Following online discourse, my friends and I brought ourselves to our local AMC to watch Emerald Fennell’s “Wuthering Heights.” After picking out candy, grabbing popcorn and listening to Nicole Kidman promise that Brontë’s inevitable heartbreak would “feel good in a place like this,” we settled into our seats.
Unfortunately, the film didn’t live up to the sermon that preceded it — the one that insists we won’t merely be entertained but reborn. Deep down, I knew the marketing never promised transcendence, but spectacle. And yet, like so many other cinephiles, I felt compelled to go anyway.

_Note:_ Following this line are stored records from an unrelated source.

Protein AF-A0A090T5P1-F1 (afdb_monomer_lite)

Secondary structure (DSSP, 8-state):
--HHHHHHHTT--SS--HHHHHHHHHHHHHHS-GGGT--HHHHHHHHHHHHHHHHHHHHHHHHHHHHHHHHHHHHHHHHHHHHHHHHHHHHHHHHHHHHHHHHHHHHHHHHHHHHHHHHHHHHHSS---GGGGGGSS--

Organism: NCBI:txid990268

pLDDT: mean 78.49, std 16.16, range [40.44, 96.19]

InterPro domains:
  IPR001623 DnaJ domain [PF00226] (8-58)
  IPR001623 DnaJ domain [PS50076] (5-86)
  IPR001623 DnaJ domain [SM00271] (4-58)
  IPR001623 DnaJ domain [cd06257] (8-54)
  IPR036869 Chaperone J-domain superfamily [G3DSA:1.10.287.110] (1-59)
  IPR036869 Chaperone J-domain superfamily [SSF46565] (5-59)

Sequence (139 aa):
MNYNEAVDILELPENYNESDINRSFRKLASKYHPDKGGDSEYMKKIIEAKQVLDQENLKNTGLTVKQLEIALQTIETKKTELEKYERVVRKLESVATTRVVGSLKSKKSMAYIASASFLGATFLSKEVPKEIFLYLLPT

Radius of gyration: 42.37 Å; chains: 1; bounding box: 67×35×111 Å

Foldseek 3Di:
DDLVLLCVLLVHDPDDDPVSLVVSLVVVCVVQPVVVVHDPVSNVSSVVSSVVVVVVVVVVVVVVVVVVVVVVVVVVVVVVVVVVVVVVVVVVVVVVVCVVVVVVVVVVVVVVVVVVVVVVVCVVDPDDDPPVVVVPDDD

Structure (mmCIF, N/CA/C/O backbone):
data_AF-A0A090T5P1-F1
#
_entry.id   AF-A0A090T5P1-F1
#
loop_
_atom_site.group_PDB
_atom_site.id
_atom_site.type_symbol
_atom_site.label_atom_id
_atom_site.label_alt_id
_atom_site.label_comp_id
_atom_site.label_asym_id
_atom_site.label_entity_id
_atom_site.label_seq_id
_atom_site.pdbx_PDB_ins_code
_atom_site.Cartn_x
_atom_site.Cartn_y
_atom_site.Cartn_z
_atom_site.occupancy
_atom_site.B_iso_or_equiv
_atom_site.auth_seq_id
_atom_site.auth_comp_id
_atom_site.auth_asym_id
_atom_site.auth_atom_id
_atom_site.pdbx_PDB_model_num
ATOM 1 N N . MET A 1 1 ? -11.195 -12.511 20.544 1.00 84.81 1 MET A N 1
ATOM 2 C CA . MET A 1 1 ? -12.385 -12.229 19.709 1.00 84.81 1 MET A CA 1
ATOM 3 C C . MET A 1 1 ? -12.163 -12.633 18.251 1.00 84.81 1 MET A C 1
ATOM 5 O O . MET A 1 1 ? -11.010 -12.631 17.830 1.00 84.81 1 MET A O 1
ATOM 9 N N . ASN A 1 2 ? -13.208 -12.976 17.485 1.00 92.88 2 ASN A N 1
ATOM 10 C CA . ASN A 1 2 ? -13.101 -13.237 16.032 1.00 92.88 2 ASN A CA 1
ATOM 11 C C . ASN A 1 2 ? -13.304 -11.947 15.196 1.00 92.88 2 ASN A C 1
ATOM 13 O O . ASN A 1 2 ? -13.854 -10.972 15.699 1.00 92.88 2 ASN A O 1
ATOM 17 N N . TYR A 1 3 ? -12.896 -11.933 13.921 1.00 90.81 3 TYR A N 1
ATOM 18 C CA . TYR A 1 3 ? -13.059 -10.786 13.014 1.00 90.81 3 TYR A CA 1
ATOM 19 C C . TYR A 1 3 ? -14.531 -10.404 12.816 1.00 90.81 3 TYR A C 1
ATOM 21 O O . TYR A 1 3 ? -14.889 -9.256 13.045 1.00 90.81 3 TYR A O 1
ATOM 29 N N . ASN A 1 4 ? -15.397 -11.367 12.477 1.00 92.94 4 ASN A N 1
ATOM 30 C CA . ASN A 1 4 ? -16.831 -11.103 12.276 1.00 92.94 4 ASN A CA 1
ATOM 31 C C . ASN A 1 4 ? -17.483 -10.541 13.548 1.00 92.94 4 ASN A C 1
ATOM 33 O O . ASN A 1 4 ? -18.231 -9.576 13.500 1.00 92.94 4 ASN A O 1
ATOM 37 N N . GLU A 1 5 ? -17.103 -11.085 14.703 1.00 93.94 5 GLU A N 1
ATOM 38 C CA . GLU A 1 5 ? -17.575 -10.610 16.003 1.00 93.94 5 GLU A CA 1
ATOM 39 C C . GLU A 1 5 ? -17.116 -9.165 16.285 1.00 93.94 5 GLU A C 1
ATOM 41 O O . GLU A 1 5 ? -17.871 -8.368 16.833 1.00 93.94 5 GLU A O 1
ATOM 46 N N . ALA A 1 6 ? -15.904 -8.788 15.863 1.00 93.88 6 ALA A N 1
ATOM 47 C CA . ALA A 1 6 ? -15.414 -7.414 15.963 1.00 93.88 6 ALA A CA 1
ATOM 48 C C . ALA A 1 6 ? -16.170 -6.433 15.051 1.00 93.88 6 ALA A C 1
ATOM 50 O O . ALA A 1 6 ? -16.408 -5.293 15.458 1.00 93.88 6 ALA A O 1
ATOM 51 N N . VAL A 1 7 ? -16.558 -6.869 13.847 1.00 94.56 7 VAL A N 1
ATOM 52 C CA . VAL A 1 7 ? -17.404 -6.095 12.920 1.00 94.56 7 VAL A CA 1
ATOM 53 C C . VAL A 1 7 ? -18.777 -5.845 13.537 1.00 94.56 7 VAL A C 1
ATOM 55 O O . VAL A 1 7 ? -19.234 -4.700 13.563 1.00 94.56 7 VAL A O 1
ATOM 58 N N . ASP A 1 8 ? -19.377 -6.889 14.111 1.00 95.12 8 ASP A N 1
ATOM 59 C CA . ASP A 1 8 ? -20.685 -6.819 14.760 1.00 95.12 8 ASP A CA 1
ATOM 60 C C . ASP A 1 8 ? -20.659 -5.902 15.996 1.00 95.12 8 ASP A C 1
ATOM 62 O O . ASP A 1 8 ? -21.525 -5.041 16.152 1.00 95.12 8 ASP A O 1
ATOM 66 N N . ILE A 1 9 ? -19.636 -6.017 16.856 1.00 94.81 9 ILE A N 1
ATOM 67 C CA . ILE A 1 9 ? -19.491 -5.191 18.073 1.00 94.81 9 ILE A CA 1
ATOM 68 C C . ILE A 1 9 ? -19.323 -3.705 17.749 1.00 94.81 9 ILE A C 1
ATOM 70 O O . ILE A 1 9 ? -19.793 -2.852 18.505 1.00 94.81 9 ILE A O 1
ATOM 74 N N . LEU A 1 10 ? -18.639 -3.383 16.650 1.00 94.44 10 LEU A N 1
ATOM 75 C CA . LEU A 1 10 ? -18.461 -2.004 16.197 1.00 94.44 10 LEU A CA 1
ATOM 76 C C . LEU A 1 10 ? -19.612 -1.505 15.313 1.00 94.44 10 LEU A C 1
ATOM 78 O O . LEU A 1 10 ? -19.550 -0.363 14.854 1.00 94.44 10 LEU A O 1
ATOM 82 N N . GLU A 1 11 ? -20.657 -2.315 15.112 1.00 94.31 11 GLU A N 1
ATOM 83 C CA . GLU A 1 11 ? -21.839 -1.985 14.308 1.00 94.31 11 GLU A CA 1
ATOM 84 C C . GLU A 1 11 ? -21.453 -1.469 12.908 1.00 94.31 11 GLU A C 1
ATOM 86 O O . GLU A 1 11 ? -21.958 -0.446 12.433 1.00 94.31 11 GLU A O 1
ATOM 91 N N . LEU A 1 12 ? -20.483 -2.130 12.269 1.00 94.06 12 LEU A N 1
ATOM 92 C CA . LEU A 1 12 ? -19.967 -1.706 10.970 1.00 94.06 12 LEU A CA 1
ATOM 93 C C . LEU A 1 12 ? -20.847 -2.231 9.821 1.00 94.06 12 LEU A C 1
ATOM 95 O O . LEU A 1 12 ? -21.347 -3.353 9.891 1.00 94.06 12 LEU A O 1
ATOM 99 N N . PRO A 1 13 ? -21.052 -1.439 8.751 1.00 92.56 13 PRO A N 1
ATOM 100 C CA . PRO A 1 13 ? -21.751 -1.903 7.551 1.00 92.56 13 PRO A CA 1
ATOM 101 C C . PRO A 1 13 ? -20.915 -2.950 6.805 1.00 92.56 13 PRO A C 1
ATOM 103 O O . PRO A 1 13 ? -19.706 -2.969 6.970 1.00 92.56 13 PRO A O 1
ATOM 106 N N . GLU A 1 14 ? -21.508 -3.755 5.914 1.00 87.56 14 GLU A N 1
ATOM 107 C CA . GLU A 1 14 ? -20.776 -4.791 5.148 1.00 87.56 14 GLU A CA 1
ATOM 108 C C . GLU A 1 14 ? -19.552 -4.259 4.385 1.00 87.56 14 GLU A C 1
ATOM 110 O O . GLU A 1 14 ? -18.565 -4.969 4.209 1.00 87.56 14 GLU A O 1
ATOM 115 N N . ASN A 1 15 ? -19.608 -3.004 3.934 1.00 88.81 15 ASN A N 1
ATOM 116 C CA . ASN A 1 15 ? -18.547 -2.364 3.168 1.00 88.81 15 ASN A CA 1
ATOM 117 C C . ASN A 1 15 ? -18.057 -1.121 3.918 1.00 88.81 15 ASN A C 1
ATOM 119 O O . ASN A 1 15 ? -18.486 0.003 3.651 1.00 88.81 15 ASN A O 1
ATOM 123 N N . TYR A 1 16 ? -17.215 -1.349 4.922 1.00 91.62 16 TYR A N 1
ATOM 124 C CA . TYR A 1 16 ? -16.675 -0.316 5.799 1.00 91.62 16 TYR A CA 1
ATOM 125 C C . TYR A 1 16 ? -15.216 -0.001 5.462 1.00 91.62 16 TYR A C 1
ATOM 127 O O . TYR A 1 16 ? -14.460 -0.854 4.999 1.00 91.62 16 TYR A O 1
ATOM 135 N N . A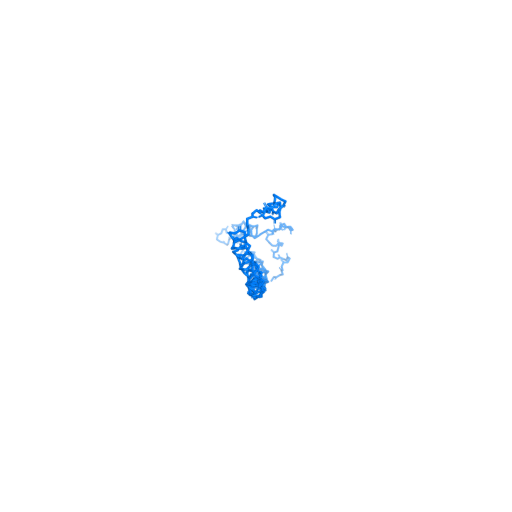SN A 1 17 ? -14.797 1.236 5.724 1.00 90.38 17 ASN A N 1
ATOM 136 C CA . ASN A 1 17 ? -13.400 1.654 5.619 1.00 90.38 17 ASN A CA 1
ATOM 137 C C . ASN A 1 17 ? -12.786 1.921 7.009 1.00 90.38 17 ASN A C 1
ATOM 139 O O . ASN A 1 17 ? -13.470 1.940 8.031 1.00 90.38 17 ASN A O 1
ATOM 143 N N . GLU A 1 18 ? -11.479 2.182 7.063 1.00 90.44 18 GLU A N 1
ATOM 144 C CA . GLU A 1 18 ? -10.773 2.471 8.321 1.00 90.44 18 GLU A CA 1
ATOM 145 C C . GLU A 1 18 ? -11.313 3.716 9.054 1.00 90.44 18 GLU A C 1
ATOM 147 O O . GLU A 1 18 ? -11.302 3.797 10.288 1.00 90.44 18 GLU A O 1
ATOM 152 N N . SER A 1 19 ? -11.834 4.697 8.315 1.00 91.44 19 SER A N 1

The experience became a microcosm for what’s currently wrong with the industry; it caters towards a consumerist audience, one that prioritizes virality at the expense of originality, emotional truth, and cultural awareness — and we’re allowing it. As the credits rolled, that realization was the only heartbreak I left the theater with.
While discussing the movie on our way home, my friends and I overwhelmingly agreed that only the set design, wardrobe and cinematography were notable, certainly not the acting or the integrity of the story.
Because the movie failed to hold a candle to the themes in the novel, recycled the same popular actresses and actors and made unnecessary and irresponsible recharacterizations, the movie felt like doomscrolling. Fennel’s adaptation offered stimulation with absolutely no intellectual payoff, the same kind of empty content we scroll past to avoid thinking about the real world.
“Wuthering Heights” is not the only film that has disappointed audiences in this way. Even though films with casts that were 41–50% Black, Indigenous and people of color performed the best across several sales categories, many films have prioritized casting not just actors, but brands.
Whether this manifests through the ages, races or genders of actors casted, plot and technical accuracies are sacrificed for the sake of box office success.
Hollywood catered towards exactly this, they assumed their audience wanted to see impossibly beautiful stars, sexual shock value and escapism all packaged as cinema. When you apply the anti-intellectual “Netflix Original” formula — recognizable faces and brainless content — to classic stories like “Wuthering Heights” and other adaptations, you flatten them into something unrecognizable.
If prestigious institutions like the Oscars reward films like these then the message to young filmmakers becomes clear: don’t take risks, don’t make anything that challenges audiences, but instead cater towards what they want to see. This is how great cinema erodes — through a lowering of expectations.
In order to preserve the quality of cinema and to encourage younger generations to continue showing up to the theatre, several changes need to be made.
Actors, producers, directors and writers alike must stop endlessly circulating through the same actors to tell stories outside of their depth. They must create original content rather than recycling old stories that have already been adapted — and tastefully at that. They must understand that representation through storytelling and casting matter. And most importantly, they must understand that what stories they choose to tell shape the world far beyond the screen.